::: Records for this exercise
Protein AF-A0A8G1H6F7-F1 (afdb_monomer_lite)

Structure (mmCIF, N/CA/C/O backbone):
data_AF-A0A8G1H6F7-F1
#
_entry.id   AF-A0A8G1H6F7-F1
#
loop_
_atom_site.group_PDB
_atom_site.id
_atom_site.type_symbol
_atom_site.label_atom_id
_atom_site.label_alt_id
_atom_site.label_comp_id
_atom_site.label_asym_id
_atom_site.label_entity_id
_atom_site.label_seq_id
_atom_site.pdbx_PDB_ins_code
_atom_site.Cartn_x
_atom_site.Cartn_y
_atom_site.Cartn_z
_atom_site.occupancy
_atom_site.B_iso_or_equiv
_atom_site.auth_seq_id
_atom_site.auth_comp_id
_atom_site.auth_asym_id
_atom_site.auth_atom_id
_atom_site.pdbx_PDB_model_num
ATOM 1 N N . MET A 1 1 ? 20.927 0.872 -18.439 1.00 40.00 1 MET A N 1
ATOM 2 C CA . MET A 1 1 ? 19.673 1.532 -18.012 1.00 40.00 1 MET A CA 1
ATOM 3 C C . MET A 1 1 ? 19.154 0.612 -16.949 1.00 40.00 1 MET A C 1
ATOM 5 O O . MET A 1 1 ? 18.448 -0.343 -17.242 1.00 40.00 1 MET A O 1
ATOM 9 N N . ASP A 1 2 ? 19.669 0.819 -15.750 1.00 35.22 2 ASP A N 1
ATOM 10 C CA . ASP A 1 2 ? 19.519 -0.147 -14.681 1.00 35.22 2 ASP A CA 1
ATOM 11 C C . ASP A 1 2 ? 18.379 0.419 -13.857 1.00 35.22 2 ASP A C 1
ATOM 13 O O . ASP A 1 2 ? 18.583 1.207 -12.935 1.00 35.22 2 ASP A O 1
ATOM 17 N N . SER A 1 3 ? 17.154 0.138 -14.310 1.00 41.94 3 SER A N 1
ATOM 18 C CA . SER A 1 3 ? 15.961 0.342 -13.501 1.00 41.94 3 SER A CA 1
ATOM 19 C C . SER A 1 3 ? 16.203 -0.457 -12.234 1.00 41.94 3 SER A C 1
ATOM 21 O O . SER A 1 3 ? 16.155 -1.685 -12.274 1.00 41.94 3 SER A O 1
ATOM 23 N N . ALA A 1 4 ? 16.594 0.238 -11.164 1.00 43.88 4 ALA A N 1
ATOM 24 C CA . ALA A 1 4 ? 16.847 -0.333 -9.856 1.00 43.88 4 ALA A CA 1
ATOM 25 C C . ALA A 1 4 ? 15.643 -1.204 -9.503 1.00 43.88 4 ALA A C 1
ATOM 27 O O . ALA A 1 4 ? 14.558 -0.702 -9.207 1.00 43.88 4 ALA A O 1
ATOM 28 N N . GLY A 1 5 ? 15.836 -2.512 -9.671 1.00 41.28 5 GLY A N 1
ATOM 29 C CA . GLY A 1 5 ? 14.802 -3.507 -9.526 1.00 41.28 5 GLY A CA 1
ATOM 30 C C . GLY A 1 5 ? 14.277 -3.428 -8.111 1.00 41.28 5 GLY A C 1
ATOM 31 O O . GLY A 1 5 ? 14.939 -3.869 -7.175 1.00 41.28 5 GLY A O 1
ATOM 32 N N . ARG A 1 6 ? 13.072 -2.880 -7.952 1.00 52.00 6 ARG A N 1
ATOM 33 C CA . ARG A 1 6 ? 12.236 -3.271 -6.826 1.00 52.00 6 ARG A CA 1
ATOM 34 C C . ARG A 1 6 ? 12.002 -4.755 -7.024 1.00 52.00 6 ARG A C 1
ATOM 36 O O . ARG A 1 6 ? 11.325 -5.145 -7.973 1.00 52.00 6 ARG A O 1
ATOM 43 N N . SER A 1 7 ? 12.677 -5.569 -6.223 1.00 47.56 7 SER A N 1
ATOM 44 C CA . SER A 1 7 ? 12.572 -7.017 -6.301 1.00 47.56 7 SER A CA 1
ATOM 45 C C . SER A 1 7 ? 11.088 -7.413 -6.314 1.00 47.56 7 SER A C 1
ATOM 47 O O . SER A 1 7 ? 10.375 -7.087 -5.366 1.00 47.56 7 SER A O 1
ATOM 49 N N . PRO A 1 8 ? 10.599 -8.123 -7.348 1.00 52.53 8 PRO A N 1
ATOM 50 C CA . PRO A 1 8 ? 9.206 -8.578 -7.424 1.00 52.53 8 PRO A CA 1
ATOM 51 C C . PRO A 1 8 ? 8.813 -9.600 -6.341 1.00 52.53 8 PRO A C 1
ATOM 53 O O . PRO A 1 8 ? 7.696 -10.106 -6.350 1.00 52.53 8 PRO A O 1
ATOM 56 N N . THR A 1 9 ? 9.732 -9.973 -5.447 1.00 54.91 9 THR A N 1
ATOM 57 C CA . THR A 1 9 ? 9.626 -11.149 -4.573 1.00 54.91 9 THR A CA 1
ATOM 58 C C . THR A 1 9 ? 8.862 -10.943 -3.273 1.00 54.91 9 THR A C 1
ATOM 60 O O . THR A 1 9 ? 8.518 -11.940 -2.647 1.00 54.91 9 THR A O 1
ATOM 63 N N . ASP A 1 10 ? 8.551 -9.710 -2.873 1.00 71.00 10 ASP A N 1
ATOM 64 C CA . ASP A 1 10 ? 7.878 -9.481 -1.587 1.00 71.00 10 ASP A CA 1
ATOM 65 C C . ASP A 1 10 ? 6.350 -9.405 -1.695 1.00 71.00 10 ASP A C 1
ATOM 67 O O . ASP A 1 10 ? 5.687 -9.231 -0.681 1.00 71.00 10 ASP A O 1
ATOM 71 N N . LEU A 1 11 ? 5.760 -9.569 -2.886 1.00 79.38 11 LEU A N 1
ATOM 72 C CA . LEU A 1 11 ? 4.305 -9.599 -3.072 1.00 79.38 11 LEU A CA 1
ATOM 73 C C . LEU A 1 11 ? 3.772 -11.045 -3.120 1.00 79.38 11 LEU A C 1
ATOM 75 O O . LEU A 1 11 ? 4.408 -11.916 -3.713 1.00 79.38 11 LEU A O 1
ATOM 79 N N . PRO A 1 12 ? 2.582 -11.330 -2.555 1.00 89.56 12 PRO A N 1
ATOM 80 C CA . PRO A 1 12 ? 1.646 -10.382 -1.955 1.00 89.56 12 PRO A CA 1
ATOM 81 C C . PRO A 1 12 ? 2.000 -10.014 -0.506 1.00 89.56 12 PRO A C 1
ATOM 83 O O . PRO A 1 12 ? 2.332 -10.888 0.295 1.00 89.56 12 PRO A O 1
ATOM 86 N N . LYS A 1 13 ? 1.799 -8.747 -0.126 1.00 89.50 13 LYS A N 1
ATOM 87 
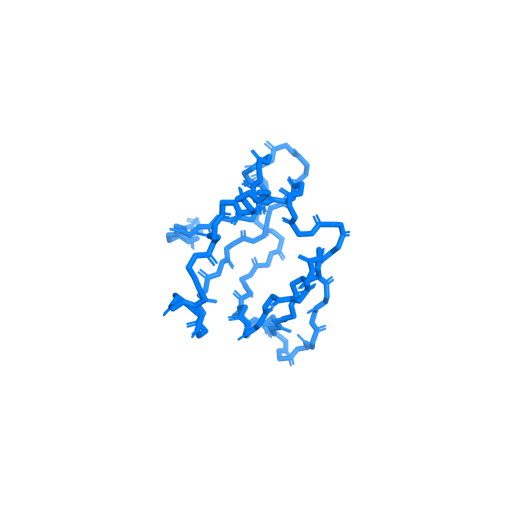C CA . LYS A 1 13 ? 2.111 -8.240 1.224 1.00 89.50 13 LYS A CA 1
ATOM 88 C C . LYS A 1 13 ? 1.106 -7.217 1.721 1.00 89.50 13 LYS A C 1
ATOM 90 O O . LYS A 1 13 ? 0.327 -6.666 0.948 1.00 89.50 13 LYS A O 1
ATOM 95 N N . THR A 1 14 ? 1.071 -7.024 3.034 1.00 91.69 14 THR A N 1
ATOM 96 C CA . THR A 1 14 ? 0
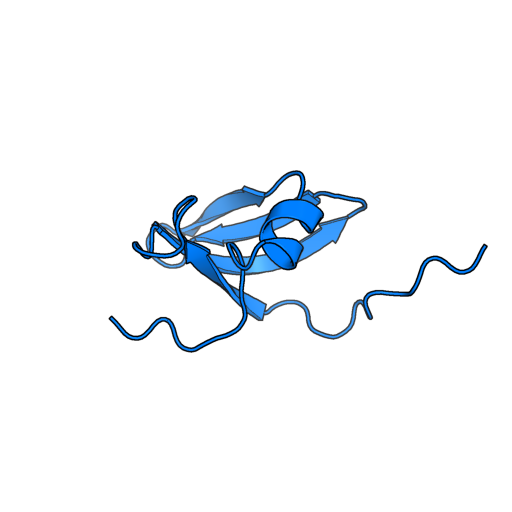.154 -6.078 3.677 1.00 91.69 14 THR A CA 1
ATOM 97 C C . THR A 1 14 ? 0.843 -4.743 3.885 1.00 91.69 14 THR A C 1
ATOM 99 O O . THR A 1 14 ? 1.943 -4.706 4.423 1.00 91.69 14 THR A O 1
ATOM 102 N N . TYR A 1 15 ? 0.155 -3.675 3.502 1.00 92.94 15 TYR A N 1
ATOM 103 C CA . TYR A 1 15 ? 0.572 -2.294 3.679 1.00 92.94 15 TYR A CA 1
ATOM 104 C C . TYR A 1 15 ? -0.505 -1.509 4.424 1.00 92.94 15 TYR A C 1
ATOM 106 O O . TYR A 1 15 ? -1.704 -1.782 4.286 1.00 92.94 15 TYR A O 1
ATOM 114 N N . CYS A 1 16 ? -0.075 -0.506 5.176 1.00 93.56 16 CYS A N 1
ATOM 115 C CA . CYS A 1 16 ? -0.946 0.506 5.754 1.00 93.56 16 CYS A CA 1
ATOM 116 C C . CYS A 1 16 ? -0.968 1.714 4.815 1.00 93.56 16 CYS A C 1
::::::
::: Records for this exercise
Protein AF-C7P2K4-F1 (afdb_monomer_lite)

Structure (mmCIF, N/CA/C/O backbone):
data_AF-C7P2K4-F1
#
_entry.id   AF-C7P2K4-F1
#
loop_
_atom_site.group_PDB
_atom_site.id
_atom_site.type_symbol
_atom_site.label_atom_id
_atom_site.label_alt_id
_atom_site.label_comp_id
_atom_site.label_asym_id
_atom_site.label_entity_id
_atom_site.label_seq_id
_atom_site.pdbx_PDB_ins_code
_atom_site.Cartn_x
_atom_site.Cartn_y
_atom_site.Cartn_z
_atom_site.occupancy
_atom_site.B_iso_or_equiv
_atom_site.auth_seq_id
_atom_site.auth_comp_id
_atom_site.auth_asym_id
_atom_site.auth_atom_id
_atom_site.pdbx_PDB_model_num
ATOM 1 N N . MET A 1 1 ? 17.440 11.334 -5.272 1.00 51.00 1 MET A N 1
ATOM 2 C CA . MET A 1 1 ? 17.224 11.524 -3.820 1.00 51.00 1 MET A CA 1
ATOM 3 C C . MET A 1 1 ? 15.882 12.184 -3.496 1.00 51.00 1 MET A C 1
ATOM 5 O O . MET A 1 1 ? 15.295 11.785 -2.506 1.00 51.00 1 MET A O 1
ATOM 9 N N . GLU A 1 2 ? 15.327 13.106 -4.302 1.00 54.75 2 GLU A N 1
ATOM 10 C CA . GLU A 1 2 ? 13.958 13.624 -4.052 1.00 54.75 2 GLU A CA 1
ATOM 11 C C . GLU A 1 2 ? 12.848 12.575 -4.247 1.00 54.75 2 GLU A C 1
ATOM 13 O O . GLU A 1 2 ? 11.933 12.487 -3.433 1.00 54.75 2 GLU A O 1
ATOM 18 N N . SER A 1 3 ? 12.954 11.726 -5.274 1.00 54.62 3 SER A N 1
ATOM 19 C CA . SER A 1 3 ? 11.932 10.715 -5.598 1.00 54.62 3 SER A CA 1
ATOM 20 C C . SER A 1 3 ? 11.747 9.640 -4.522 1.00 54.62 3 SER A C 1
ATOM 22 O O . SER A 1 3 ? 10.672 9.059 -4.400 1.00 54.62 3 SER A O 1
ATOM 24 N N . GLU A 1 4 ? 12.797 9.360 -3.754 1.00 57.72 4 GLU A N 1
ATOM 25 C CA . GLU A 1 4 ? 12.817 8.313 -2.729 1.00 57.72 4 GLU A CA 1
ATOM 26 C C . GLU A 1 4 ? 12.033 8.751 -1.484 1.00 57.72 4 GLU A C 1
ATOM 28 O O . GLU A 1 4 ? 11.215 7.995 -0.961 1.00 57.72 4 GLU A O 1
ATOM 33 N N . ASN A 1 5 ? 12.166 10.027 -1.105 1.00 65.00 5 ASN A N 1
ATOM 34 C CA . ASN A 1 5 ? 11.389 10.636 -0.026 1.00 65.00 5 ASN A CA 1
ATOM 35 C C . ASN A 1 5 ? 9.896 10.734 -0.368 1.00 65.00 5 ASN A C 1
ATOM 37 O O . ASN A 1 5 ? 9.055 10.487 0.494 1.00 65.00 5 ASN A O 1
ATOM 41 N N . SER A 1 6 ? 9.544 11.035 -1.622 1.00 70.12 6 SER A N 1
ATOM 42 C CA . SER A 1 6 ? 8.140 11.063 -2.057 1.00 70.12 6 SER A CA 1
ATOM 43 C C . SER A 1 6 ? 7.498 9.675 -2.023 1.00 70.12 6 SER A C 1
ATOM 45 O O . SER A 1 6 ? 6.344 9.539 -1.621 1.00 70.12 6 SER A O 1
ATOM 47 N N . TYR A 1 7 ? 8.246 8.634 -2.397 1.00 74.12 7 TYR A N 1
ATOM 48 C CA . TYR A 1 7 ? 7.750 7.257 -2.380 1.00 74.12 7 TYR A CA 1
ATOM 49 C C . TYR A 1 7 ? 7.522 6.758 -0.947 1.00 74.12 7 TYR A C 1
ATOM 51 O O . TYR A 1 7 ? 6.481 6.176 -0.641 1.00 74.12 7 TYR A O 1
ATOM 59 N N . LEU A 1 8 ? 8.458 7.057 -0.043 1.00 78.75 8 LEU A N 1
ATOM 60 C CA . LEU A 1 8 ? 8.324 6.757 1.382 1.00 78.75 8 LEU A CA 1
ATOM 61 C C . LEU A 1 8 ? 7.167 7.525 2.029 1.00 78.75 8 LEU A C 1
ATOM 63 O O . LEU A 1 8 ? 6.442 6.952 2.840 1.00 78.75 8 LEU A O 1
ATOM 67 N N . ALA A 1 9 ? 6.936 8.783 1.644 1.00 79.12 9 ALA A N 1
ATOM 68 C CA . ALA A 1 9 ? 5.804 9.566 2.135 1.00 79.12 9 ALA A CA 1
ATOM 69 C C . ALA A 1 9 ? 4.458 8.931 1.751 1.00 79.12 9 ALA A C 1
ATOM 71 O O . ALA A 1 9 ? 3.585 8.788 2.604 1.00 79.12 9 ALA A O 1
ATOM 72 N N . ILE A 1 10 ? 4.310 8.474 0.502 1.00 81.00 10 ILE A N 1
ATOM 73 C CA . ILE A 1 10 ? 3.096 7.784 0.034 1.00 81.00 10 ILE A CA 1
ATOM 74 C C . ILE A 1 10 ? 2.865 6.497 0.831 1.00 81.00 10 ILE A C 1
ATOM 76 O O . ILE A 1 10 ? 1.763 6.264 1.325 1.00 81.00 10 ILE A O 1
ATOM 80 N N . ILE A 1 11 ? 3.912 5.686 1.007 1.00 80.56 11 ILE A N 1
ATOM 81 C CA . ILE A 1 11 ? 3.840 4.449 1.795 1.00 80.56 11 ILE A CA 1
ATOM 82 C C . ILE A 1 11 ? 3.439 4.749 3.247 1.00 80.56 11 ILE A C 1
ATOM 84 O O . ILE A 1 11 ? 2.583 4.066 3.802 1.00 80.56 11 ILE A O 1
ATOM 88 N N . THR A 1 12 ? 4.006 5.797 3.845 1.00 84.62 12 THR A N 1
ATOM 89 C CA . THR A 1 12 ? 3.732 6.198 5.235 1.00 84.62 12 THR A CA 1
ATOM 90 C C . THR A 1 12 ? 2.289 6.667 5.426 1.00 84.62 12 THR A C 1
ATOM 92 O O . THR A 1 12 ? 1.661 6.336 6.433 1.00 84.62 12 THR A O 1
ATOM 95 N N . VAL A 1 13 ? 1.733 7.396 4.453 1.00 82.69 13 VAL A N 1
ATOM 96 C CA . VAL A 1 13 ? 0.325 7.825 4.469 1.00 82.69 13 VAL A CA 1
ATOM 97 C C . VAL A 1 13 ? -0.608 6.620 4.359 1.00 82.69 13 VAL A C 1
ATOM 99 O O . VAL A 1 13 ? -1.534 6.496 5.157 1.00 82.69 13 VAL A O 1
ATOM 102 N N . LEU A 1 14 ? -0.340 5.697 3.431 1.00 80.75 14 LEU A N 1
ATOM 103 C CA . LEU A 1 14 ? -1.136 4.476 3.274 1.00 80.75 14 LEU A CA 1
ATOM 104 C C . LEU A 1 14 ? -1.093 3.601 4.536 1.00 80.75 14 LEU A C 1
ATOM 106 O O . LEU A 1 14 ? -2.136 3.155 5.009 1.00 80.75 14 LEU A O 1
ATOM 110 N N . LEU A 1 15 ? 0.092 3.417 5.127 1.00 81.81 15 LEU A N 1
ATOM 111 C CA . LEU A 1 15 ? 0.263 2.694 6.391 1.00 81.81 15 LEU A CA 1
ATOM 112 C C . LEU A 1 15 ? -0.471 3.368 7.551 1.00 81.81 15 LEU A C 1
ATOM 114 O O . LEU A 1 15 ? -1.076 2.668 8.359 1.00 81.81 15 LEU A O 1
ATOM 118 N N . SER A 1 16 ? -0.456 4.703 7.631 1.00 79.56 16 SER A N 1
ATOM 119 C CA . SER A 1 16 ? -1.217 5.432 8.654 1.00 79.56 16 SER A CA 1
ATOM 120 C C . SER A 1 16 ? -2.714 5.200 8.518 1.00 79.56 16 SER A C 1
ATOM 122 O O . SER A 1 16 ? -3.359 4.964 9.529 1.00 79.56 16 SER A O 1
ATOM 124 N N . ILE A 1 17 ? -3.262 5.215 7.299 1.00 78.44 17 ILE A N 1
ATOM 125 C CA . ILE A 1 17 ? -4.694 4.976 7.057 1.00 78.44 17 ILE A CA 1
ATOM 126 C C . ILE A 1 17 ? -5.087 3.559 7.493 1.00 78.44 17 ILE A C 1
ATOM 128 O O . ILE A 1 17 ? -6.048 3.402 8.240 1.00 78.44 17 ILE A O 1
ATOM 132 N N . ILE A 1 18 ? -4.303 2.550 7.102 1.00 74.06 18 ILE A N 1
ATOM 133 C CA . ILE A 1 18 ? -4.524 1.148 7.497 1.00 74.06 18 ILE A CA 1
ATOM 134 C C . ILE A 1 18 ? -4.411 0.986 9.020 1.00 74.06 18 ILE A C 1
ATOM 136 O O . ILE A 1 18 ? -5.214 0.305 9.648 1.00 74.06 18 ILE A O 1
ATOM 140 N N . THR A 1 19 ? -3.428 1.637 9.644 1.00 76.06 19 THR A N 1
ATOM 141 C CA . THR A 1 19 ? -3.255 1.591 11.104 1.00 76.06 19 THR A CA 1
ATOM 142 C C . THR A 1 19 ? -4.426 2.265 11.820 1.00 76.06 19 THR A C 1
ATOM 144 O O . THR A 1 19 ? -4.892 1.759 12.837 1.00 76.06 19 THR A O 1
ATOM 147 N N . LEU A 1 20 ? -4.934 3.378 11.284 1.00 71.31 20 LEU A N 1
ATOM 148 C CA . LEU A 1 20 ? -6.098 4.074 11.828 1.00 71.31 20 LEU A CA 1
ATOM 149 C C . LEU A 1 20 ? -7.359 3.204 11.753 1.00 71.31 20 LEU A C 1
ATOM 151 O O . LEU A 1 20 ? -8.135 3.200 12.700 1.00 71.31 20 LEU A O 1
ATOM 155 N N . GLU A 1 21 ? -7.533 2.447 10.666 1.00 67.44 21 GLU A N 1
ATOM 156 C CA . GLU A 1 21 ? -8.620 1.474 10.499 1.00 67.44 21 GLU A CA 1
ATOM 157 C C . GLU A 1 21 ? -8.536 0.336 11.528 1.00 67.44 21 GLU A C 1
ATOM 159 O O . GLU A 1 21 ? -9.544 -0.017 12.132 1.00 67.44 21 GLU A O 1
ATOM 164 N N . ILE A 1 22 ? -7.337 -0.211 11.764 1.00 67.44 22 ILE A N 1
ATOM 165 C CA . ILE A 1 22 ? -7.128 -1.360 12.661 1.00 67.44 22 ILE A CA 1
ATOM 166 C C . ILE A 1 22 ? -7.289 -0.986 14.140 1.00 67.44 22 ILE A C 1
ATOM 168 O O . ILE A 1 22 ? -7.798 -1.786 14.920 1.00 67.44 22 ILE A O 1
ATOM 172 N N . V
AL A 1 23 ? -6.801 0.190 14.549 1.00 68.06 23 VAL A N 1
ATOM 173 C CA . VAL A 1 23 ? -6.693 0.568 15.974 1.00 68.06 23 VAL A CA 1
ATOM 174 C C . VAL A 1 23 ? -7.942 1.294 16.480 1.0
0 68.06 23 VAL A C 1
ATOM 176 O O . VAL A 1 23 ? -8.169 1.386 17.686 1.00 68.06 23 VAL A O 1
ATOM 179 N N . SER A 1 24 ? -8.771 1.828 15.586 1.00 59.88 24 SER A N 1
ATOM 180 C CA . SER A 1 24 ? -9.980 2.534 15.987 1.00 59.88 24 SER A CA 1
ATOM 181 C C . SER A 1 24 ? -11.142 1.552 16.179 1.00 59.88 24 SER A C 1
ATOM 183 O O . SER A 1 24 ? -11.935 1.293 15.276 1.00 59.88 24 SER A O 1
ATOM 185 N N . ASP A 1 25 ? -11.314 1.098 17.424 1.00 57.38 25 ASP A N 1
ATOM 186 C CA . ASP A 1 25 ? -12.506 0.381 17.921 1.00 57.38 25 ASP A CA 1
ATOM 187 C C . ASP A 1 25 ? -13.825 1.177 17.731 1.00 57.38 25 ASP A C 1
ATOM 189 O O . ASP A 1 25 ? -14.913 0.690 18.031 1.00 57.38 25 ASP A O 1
::::::
Exercise directions:
Restate word for word the entries above, starting at the line with "ATOM 118 N N" and ending at the line with "ATOM 176 O O", inclusive, and no others.

Answer box:
ATOM 118 N N . SER A 1 16 ? -0.456 4.703 7.631 1.00 79.56 16 SER A N 1
ATOM 119 C CA . SER A 1 16 ? -1.217 5.432 8.654 1.00 79.56 16 SER A CA 1
ATOM 120 C C . SER A 1 16 ? -2.714 5.200 8.518 1.00 79.56 16 SER A C 1
ATOM 122 O O . SER A 1 16 ? -3.359 4.964 9.529 1.00 79.56 16 SER A O 1
ATOM 124 N N . ILE A 1 17 ? -3.262 5.215 7.299 1.00 78.44 17 ILE A N 1
ATOM 125 C CA . ILE A 1 17 ? -4.694 4.976 7.057 1.00 78.44 17 ILE A CA 1
ATOM 126 C C . ILE A 1 17 ? -5.087 3.559 7.493 1.00 78.44 17 ILE A C 1
ATOM 128 O O . ILE A 1 17 ? -6.048 3.402 8.240 1.00 78.44 17 ILE A O 1
ATOM 132 N N . ILE A 1 18 ? -4.303 2.550 7.102 1.00 74.06 18 ILE A N 1
ATOM 133 C CA . ILE A 1 18 ? -4.524 1.148 7.497 1.00 74.06 18 ILE A CA 1
ATOM 134 C C . ILE A 1 18 ? -4.411 0.986 9.020 1.00 74.06 18 ILE A C 1
ATOM 136 O O . ILE A 1 18 ? -5.214 0.305 9.648 1.00 74.06 18 ILE A O 1
ATOM 140 N N . THR A 1 19 ? -3.428 1.637 9.644 1.00 76.06 19 THR A N 1
ATOM 141 C CA . THR A 1 19 ? -3.255 1.591 11.104 1.00 76.06 19 THR A CA 1
ATOM 142 C C . THR A 1 19 ? -4.426 2.265 11.820 1.00 76.06 19 THR A C 1
ATOM 144 O O . THR A 1 19 ? -4.892 1.759 12.837 1.00 76.06 19 THR A O 1
ATOM 147 N N . LEU A 1 20 ? -4.934 3.378 11.284 1.00 71.31 20 LEU A N 1
ATOM 148 C CA . LEU A 1 20 ? -6.098 4.074 11.828 1.00 71.31 20 LEU A CA 1
ATOM 149 C C . LEU A 1 20 ? -7.359 3.204 11.753 1.00 71.31 20 LEU A C 1
ATOM 151 O O . LEU A 1 20 ? -8.135 3.200 12.700 1.00 71.31 20 LEU A O 1
ATOM 155 N N . GLU A 1 21 ? -7.533 2.447 10.666 1.00 67.44 21 GLU A N 1
ATOM 156 C CA . GLU A 1 21 ? -8.620 1.474 10.499 1.00 67.44 21 GLU A CA 1
ATOM 157 C C . GLU A 1 21 ? -8.536 0.336 11.528 1.00 67.44 21 GLU A C 1
ATOM 159 O O . GLU A 1 21 ? -9.544 -0.017 12.132 1.00 67.44 21 GLU A O 1
ATOM 164 N N . ILE A 1 22 ? -7.337 -0.211 11.764 1.00 67.44 22 ILE A N 1
ATOM 165 C CA . ILE A 1 22 ? -7.128 -1.360 12.661 1.00 67.44 22 ILE A CA 1
ATOM 166 C C . ILE A 1 22 ? -7.289 -0.986 14.140 1.00 67.44 22 ILE A C 1
ATOM 168 O O . ILE A 1 22 ? -7.798 -1.786 14.920 1.00 67.44 22 ILE A O 1
ATOM 172 N N . V
AL A 1 23 ? -6.801 0.190 14.549 1.00 68.06 23 VAL A N 1
ATOM 173 C CA . VAL A 1 23 ? -6.693 0.568 15.974 1.00 68.06 23 VAL A CA 1
ATOM 174 C C . VAL A 1 23 ? -7.942 1.294 16.480 1.0
0 68.06 23 VAL A C 1
ATOM 176 O O . VAL A 1 23 ? -8.169 1.386 17.686 1.00 68.06 23 VAL A O 1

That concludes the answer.